# [Work task]
Set down the material exactly as given, please, from its first line through the line that includes "data_AF-A0ABD3H731-F1".

* * * * *

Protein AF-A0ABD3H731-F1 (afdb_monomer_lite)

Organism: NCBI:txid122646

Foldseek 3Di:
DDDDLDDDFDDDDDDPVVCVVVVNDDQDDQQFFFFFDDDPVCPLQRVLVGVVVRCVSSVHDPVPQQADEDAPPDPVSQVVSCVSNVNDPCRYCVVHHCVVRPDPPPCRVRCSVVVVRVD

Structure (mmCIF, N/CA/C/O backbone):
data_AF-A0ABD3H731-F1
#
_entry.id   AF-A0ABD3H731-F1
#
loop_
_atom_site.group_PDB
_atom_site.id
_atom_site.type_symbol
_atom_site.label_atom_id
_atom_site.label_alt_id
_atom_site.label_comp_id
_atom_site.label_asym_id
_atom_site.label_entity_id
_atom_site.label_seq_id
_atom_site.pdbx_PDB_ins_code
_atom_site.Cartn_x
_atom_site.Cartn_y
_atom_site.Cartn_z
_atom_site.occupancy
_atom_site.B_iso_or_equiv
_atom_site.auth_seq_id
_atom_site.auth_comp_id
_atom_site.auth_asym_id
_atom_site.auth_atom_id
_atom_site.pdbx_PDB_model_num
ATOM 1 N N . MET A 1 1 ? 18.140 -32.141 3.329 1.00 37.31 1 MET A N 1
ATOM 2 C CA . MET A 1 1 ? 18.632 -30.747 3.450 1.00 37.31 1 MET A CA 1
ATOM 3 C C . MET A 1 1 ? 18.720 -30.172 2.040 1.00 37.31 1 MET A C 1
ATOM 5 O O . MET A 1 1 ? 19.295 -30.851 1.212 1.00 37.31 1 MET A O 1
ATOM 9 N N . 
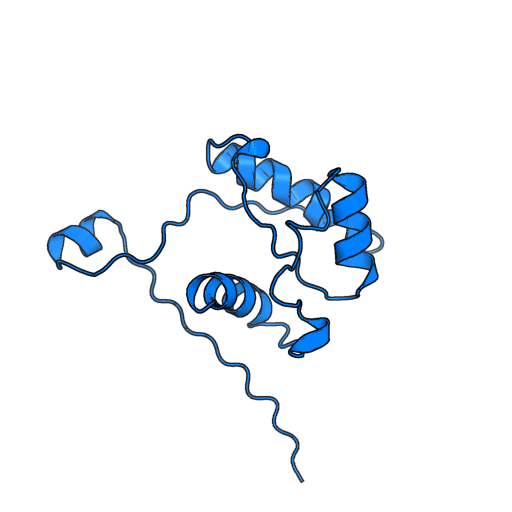GLY A 1 2 ? 18.154 -29.028 1.663 1.00 35.12 2 GLY A N 1
ATOM 10 C CA . GLY A 1 2 ? 17.507 -27.983 2.449 1.00 35.12 2 GLY A CA 1
ATOM 11 C C . GLY A 1 2 ? 16.170 -27.536 1.851 1.00 35.12 2 GLY A C 1
ATOM 12 O O . GLY A 1 2 ? 15.923 -27.637 0.655 1.00 35.12 2 GLY A O 1
ATOM 13 N N . HIS A 1 3 ? 15.307 -27.075 2.748 1.00 38.06 3 HIS A N 1
ATOM 14 C CA . HIS A 1 3 ? 14.120 -26.304 2.427 1.00 38.06 3 HIS A CA 1
ATOM 15 C C . HIS A 1 3 ? 14.609 -24.891 2.093 1.00 38.06 3 HIS A C 1
ATOM 17 O O . HIS A 1 3 ? 15.040 -24.172 2.990 1.00 38.06 3 HIS A O 1
ATOM 23 N N . GLY A 1 4 ? 14.635 -24.533 0.812 1.00 30.05 4 GLY A N 1
ATOM 24 C CA . GLY A 1 4 ? 14.915 -23.171 0.370 1.00 30.05 4 GLY A CA 1
ATOM 25 C C . GLY A 1 4 ? 13.609 -22.524 -0.054 1.00 30.05 4 GLY A C 1
ATOM 26 O O . GLY A 1 4 ? 13.112 -22.818 -1.136 1.00 30.05 4 GLY A O 1
ATOM 27 N N . VAL A 1 5 ? 13.037 -21.673 0.795 1.00 37.09 5 VAL A N 1
ATOM 28 C CA . VAL A 1 5 ? 12.015 -20.725 0.345 1.00 37.09 5 VAL A CA 1
ATOM 29 C C . VAL A 1 5 ? 12.768 -19.655 -0.444 1.00 37.09 5 VAL A C 1
ATOM 31 O O . VAL A 1 5 ? 13.442 -18.816 0.148 1.00 37.09 5 VAL A O 1
ATOM 34 N N . VAL A 1 6 ? 12.727 -19.740 -1.774 1.00 39.16 6 VAL A N 1
ATOM 35 C CA . VAL A 1 6 ? 13.187 -18.670 -2.669 1.00 39.16 6 VAL A CA 1
ATOM 36 C C . VAL A 1 6 ? 11.964 -17.844 -3.031 1.00 39.16 6 VAL A C 1
ATOM 38 O O . VAL A 1 6 ? 10.991 -18.364 -3.568 1.00 39.16 6 VAL A O 1
ATOM 41 N N . VAL A 1 7 ? 12.003 -16.567 -2.695 1.00 47.44 7 VAL A N 1
ATOM 42 C CA . VAL A 1 7 ? 10.921 -15.602 -2.903 1.00 47.44 7 VAL A CA 1
ATOM 43 C C . VAL A 1 7 ? 11.595 -14.295 -3.286 1.00 47.44 7 VAL A C 1
ATOM 45 O O . VAL A 1 7 ? 11.686 -13.350 -2.505 1.00 47.44 7 VAL A O 1
ATOM 48 N N . ASP A 1 8 ? 12.149 -14.308 -4.492 1.00 56.16 8 ASP A N 1
ATOM 49 C CA . ASP A 1 8 ? 12.830 -13.168 -5.083 1.00 56.16 8 ASP A CA 1
ATOM 50 C C . ASP A 1 8 ? 11.842 -12.400 -5.963 1.00 56.16 8 ASP A C 1
ATOM 52 O O . ASP A 1 8 ? 11.177 -12.967 -6.830 1.00 56.16 8 ASP A O 1
ATOM 56 N N . ALA A 1 9 ? 11.751 -11.092 -5.738 1.00 62.69 9 ALA A N 1
ATOM 57 C CA . ALA A 1 9 ? 10.979 -10.166 -6.552 1.00 62.69 9 ALA A CA 1
ATOM 58 C C . ALA A 1 9 ? 11.911 -9.080 -7.100 1.00 62.69 9 ALA A C 1
ATOM 60 O O . ALA A 1 9 ? 12.814 -8.614 -6.406 1.00 62.69 9 ALA A O 1
ATOM 61 N N . ALA A 1 10 ? 11.679 -8.652 -8.340 1.00 68.44 10 ALA A N 1
ATOM 62 C CA . ALA A 1 10 ? 12.416 -7.562 -8.968 1.00 68.44 10 ALA A CA 1
ATOM 63 C C . ALA A 1 10 ? 11.439 -6.569 -9.604 1.00 68.44 10 ALA A C 1
ATOM 65 O O . ALA A 1 10 ? 10.497 -6.958 -10.291 1.00 68.44 10 ALA A O 1
ATOM 66 N N . LEU A 1 11 ? 11.686 -5.278 -9.390 1.00 73.94 11 LEU A N 1
ATOM 67 C CA . LEU A 1 11 ? 10.932 -4.183 -9.993 1.00 73.94 11 LEU A CA 1
ATOM 68 C C . LEU A 1 11 ? 11.914 -3.198 -10.616 1.00 73.94 11 LEU A C 1
ATOM 70 O O . LEU A 1 11 ? 12.889 -2.794 -9.983 1.00 73.94 11 LEU A O 1
ATOM 74 N N . VAL A 1 12 ? 11.624 -2.775 -11.842 1.00 82.62 12 VAL A N 1
ATOM 75 C CA . VAL A 1 12 ? 12.367 -1.710 -12.515 1.00 82.62 12 VAL A CA 1
ATOM 76 C C . VAL A 1 12 ? 11.557 -0.425 -12.423 1.00 82.62 12 VAL A C 1
ATOM 78 O O . VAL A 1 12 ? 10.453 -0.329 -12.957 1.00 82.62 12 VAL A O 1
ATOM 81 N N . LEU A 1 13 ? 12.119 0.573 -11.746 1.00 86.06 13 LEU A N 1
ATOM 82 C CA . LEU A 1 13 ? 11.555 1.915 -11.663 1.00 86.06 13 LEU A CA 1
ATOM 83 C C . LEU A 1 13 ? 12.319 2.846 -12.599 1.00 86.06 13 LEU A C 1
ATOM 85 O O . LEU A 1 13 ? 13.546 2.910 -12.580 1.00 86.06 13 LEU A O 1
ATOM 89 N N . VAL A 1 14 ? 11.574 3.599 -13.400 1.00 88.94 14 VAL A N 1
ATOM 90 C CA . VAL A 1 14 ? 12.108 4.623 -14.299 1.00 88.94 14 VAL A CA 1
ATOM 91 C C . VAL A 1 14 ? 11.308 5.907 -14.145 1.00 88.94 14 VAL A C 1
ATOM 93 O O . VAL A 1 14 ? 10.143 5.889 -13.740 1.00 88.94 14 VAL A O 1
ATOM 96 N N . SER A 1 15 ? 11.914 7.044 -14.487 1.00 91.00 15 SER A N 1
ATOM 97 C CA . SER A 1 15 ? 11.161 8.294 -14.563 1.00 91.00 15 SER A CA 1
ATOM 98 C C . SER A 1 15 ? 10.152 8.233 -15.716 1.00 91.00 15 SER A C 1
ATOM 100 O O . SER A 1 15 ? 10.414 7.632 -16.759 1.00 91.00 15 SER A O 1
ATOM 102 N N . GLY A 1 16 ? 8.999 8.891 -15.557 1.00 87.31 16 GLY A N 1
ATOM 103 C CA . GLY A 1 16 ? 7.966 8.909 -16.601 1.00 87.31 16 GLY A CA 1
ATOM 104 C C . GLY A 1 16 ? 8.468 9.501 -17.922 1.00 87.31 16 GLY A C 1
ATOM 105 O O . GLY A 1 16 ? 8.137 8.997 -18.990 1.00 87.31 16 GLY A O 1
ATOM 106 N N . LYS A 1 17 ? 9.336 10.519 -17.847 1.00 91.38 17 LYS A N 1
ATOM 107 C CA . LYS A 1 17 ? 9.999 11.102 -19.018 1.00 91.38 17 LYS A CA 1
ATOM 108 C C . LYS A 1 17 ? 10.872 10.070 -19.739 1.00 91.38 17 LYS A C 1
ATOM 110 O O . LYS A 1 17 ? 10.739 9.918 -20.945 1.00 91.38 17 LYS A O 1
ATOM 115 N N . TYR A 1 18 ? 11.693 9.323 -19.002 1.00 92.56 18 TYR A N 1
ATOM 116 C CA . TYR A 1 18 ? 12.557 8.296 -19.583 1.00 92.56 18 TYR A CA 1
ATOM 117 C C . TYR A 1 18 ? 11.757 7.150 -20.215 1.00 92.56 18 TYR A C 1
ATOM 119 O O . TYR A 1 18 ? 12.086 6.701 -21.310 1.00 92.56 18 TYR A O 1
ATOM 127 N N . ALA A 1 19 ? 10.675 6.706 -19.564 1.00 90.88 19 ALA A N 1
ATOM 128 C CA . ALA A 1 19 ? 9.779 5.697 -20.127 1.00 90.88 19 ALA A CA 1
ATOM 129 C C . ALA A 1 19 ? 9.184 6.136 -21.472 1.00 90.88 19 ALA A C 1
ATOM 131 O O . ALA A 1 19 ? 9.175 5.346 -22.412 1.00 90.88 19 ALA A O 1
ATOM 132 N N . LEU A 1 20 ? 8.746 7.395 -21.581 1.00 90.44 20 LEU A N 1
ATOM 133 C CA . LEU A 1 20 ? 8.233 7.956 -22.833 1.00 90.44 20 LEU A CA 1
ATOM 134 C C . LEU A 1 20 ? 9.331 8.075 -23.898 1.00 90.44 20 LEU A C 1
ATOM 136 O O . LEU A 1 20 ? 9.129 7.645 -25.029 1.00 90.44 20 LEU A O 1
ATOM 140 N N . GLU A 1 21 ? 10.505 8.600 -23.534 1.00 94.31 21 GLU A N 1
ATOM 141 C CA . GLU A 1 21 ? 11.655 8.749 -24.441 1.00 94.31 21 GLU A CA 1
ATOM 142 C C . GLU A 1 21 ? 12.143 7.413 -25.012 1.00 94.31 21 GLU A C 1
ATOM 144 O O . GLU A 1 21 ? 12.640 7.359 -26.136 1.00 94.31 21 GLU A O 1
ATOM 149 N N . LYS A 1 22 ? 12.026 6.334 -24.234 1.00 93.12 22 LYS A N 1
ATOM 150 C CA . LYS A 1 22 ? 12.460 4.987 -24.618 1.00 93.12 22 LYS A CA 1
ATOM 151 C C . LYS A 1 22 ? 11.327 4.080 -25.094 1.00 93.12 22 LYS A C 1
ATOM 153 O O . LYS A 1 22 ? 11.598 2.927 -25.411 1.00 93.12 22 LYS A O 1
ATOM 158 N N . GLY A 1 23 ? 10.089 4.578 -25.156 1.00 92.00 23 GLY A N 1
ATOM 159 C CA . GLY A 1 23 ? 8.925 3.792 -25.573 1.00 92.00 23 GLY A CA 1
ATOM 160 C C . GLY A 1 23 ? 8.676 2.557 -24.699 1.00 92.00 23 GLY A C 1
ATOM 161 O O . GLY A 1 23 ? 8.235 1.528 -25.205 1.00 92.00 23 GLY A O 1
ATOM 162 N N . LEU A 1 24 ? 9.001 2.627 -23.404 1.00 91.31 24 LEU A N 1
ATOM 163 C CA . LEU A 1 24 ? 8.829 1.506 -22.482 1.00 91.31 24 LEU A CA 1
ATOM 164 C C . LEU A 1 24 ? 7.347 1.282 -22.174 1.00 91.31 24 LEU A C 1
ATOM 166 O O . LEU A 1 24 ? 6.586 2.231 -21.973 1.00 91.31 24 LEU A O 1
ATOM 170 N N . ILE A 1 25 ? 6.952 0.014 -22.063 1.00 88.94 25 ILE A N 1
ATOM 171 C CA . ILE A 1 25 ? 5.611 -0.364 -21.616 1.00 88.94 25 ILE A CA 1
ATOM 172 C C . ILE A 1 25 ? 5.525 -0.113 -20.108 1.00 88.94 25 ILE A C 1
ATOM 174 O O . ILE A 1 25 ? 6.185 -0.779 -19.312 1.00 88.94 25 ILE A O 1
ATOM 178 N N . VAL A 1 26 ? 4.718 0.872 -19.716 1.00 87.62 26 VAL A N 1
ATOM 179 C CA . VAL A 1 26 ? 4.493 1.216 -18.309 1.00 87.62 26 VAL A CA 1
ATOM 180 C C . VAL A 1 26 ? 3.297 0.435 -17.786 1.00 87.62 26 VAL A C 1
ATOM 182 O O . VAL A 1 26 ? 2.167 0.681 -18.198 1.00 87.62 26 VAL A O 1
ATOM 185 N N . ILE A 1 27 ? 3.557 -0.473 -16.849 1.00 86.50 27 ILE A N 1
ATOM 186 C CA . ILE A 1 27 ? 2.546 -1.362 -16.266 1.00 86.50 27 ILE A CA 1
ATOM 187 C C . ILE A 1 27 ? 1.838 -0.770 -15.037 1.00 86.50 27 ILE A C 1
ATOM 189 O O . ILE A 1 27 ? 0.685 -1.094 -14.769 1.00 86.50 27 ILE A O 1
ATOM 193 N N . ALA A 1 28 ? 2.504 0.134 -14.310 1.00 85.25 28 ALA A N 1
ATOM 194 C CA . ALA A 1 28 ? 1.975 0.790 -13.116 1.00 85.25 28 ALA A CA 1
ATOM 195 C C . ALA A 1 28 ? 2.652 2.150 -12.872 1.00 85.25 28 ALA A C 1
ATOM 197 O O . ALA A 1 28 ? 3.718 2.446 -13.418 1.00 85.25 28 ALA A O 1
ATOM 198 N N . LYS A 1 29 ? 2.040 2.986 -12.026 1.00 86.81 29 LYS A N 1
ATOM 199 C CA . LYS A 1 29 ? 2.601 4.271 -11.578 1.00 86.81 29 LYS A CA 1
ATOM 200 C C . LYS A 1 29 ? 2.501 4.383 -10.062 1.00 86.81 29 LYS A C 1
ATOM 202 O O . LYS A 1 29 ? 1.410 4.271 -9.512 1.00 86.81 29 LYS A O 1
ATOM 207 N N . VAL A 1 30 ? 3.613 4.693 -9.400 1.00 88.00 30 VAL A N 1
ATOM 208 C CA . VAL A 1 30 ? 3.611 5.026 -7.969 1.00 88.00 30 VAL A CA 1
ATOM 209 C C . VAL A 1 30 ? 3.017 6.423 -7.799 1.00 88.00 30 VAL A C 1
ATOM 211 O O . VAL A 1 30 ? 3.602 7.410 -8.242 1.00 88.00 30 VAL A O 1
ATOM 214 N N . ARG A 1 31 ? 1.824 6.505 -7.203 1.00 88.38 31 ARG A N 1
ATOM 215 C CA . ARG A 1 31 ? 1.092 7.771 -7.022 1.00 88.38 31 ARG A CA 1
ATOM 216 C C . ARG A 1 31 ? 1.437 8.483 -5.719 1.00 88.38 31 ARG A C 1
ATOM 218 O O . ARG A 1 31 ? 1.421 9.705 -5.685 1.00 88.38 31 ARG A O 1
ATOM 225 N N . GLY A 1 32 ? 1.760 7.736 -4.671 1.00 85.75 32 GLY A N 1
ATOM 226 C CA . GLY A 1 32 ? 2.115 8.275 -3.366 1.00 85.75 32 GLY A CA 1
ATOM 227 C C . GLY A 1 32 ? 2.714 7.194 -2.477 1.00 85.75 32 GLY A C 1
ATOM 228 O O . GLY A 1 32 ? 2.483 6.008 -2.695 1.00 85.75 32 GLY A O 1
ATOM 229 N N . TYR A 1 33 ? 3.487 7.616 -1.481 1.00 89.50 33 TYR A N 1
ATOM 230 C CA . TYR A 1 33 ? 4.027 6.741 -0.445 1.00 89.50 33 TYR A CA 1
ATOM 231 C C . TYR A 1 33 ? 3.914 7.440 0.909 1.00 89.50 33 TYR A C 1
ATOM 233 O O . TYR A 1 33 ? 3.988 8.674 0.990 1.00 89.50 33 TYR A O 1
ATOM 241 N N . ALA A 1 34 ? 3.751 6.669 1.978 1.00 87.62 34 ALA A N 1
ATOM 242 C CA . ALA A 1 34 ? 3.825 7.196 3.328 1.00 87.62 34 ALA A CA 1
ATOM 243 C C . ALA A 1 34 ? 4.317 6.160 4.326 1.00 87.62 34 ALA A C 1
ATOM 245 O O . ALA A 1 34 ? 4.137 4.959 4.152 1.00 87.62 34 ALA A O 1
ATOM 246 N N . ASP A 1 35 ? 4.891 6.692 5.390 1.00 86.19 35 ASP A N 1
ATOM 247 C CA . ASP A 1 35 ? 5.379 6.002 6.562 1.00 86.19 35 ASP A CA 1
ATOM 248 C C . ASP A 1 35 ? 4.587 6.456 7.803 1.00 86.19 35 ASP A C 1
ATOM 250 O O . ASP A 1 35 ? 4.002 7.553 7.881 1.00 86.19 35 ASP A O 1
ATOM 254 N N . ALA A 1 36 ? 4.511 5.563 8.780 1.00 84.25 36 ALA A N 1
ATOM 255 C CA . ALA A 1 36 ? 3.992 5.868 10.096 1.00 84.25 36 ALA A CA 1
ATOM 256 C C . ALA A 1 36 ? 4.707 5.009 11.131 1.00 84.25 36 ALA A C 1
ATOM 258 O O . ALA A 1 36 ? 4.912 3.814 10.930 1.00 84.25 36 ALA A O 1
ATOM 259 N N . GLU A 1 37 ? 5.036 5.640 12.248 1.00 83.38 37 GLU A N 1
ATOM 260 C CA . GLU A 1 37 ? 5.739 5.025 13.359 1.00 83.38 37 GLU A CA 1
ATOM 261 C C . GLU A 1 37 ? 4.899 5.186 14.623 1.00 83.38 37 GLU A C 1
ATOM 263 O O . GLU A 1 37 ? 4.189 6.181 14.804 1.00 83.38 37 GLU A O 1
ATOM 268 N N . GLN A 1 38 ? 4.958 4.176 15.480 1.00 84.25 38 GLN A N 1
ATOM 269 C CA . GLN A 1 38 ? 4.308 4.138 16.783 1.00 84.25 38 GLN A CA 1
ATOM 270 C C . GLN A 1 38 ? 5.263 3.480 17.783 1.00 84.25 38 GLN A C 1
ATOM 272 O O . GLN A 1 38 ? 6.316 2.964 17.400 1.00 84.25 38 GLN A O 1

* * * * *

# [Your solution]
Protein AF-A0ABD3H731-F1 (afdb_monomer_lite)

Organism: NCBI:txid122646

Foldseek 3Di:
DDDDLDDDFDDDDDDPVVCVVVVNDDQDDQQFFFFFDDDPVCPLQRVLVGVVVRCVSSVHDPVPQQADEDAPPDPVSQVVSCVSNVNDPCRYCVVHHCVVRPDPPPCRVRCSVVVVRVD

Structure (mmCIF, N/CA/C/O backbone):
data_AF-A0ABD3H731-F1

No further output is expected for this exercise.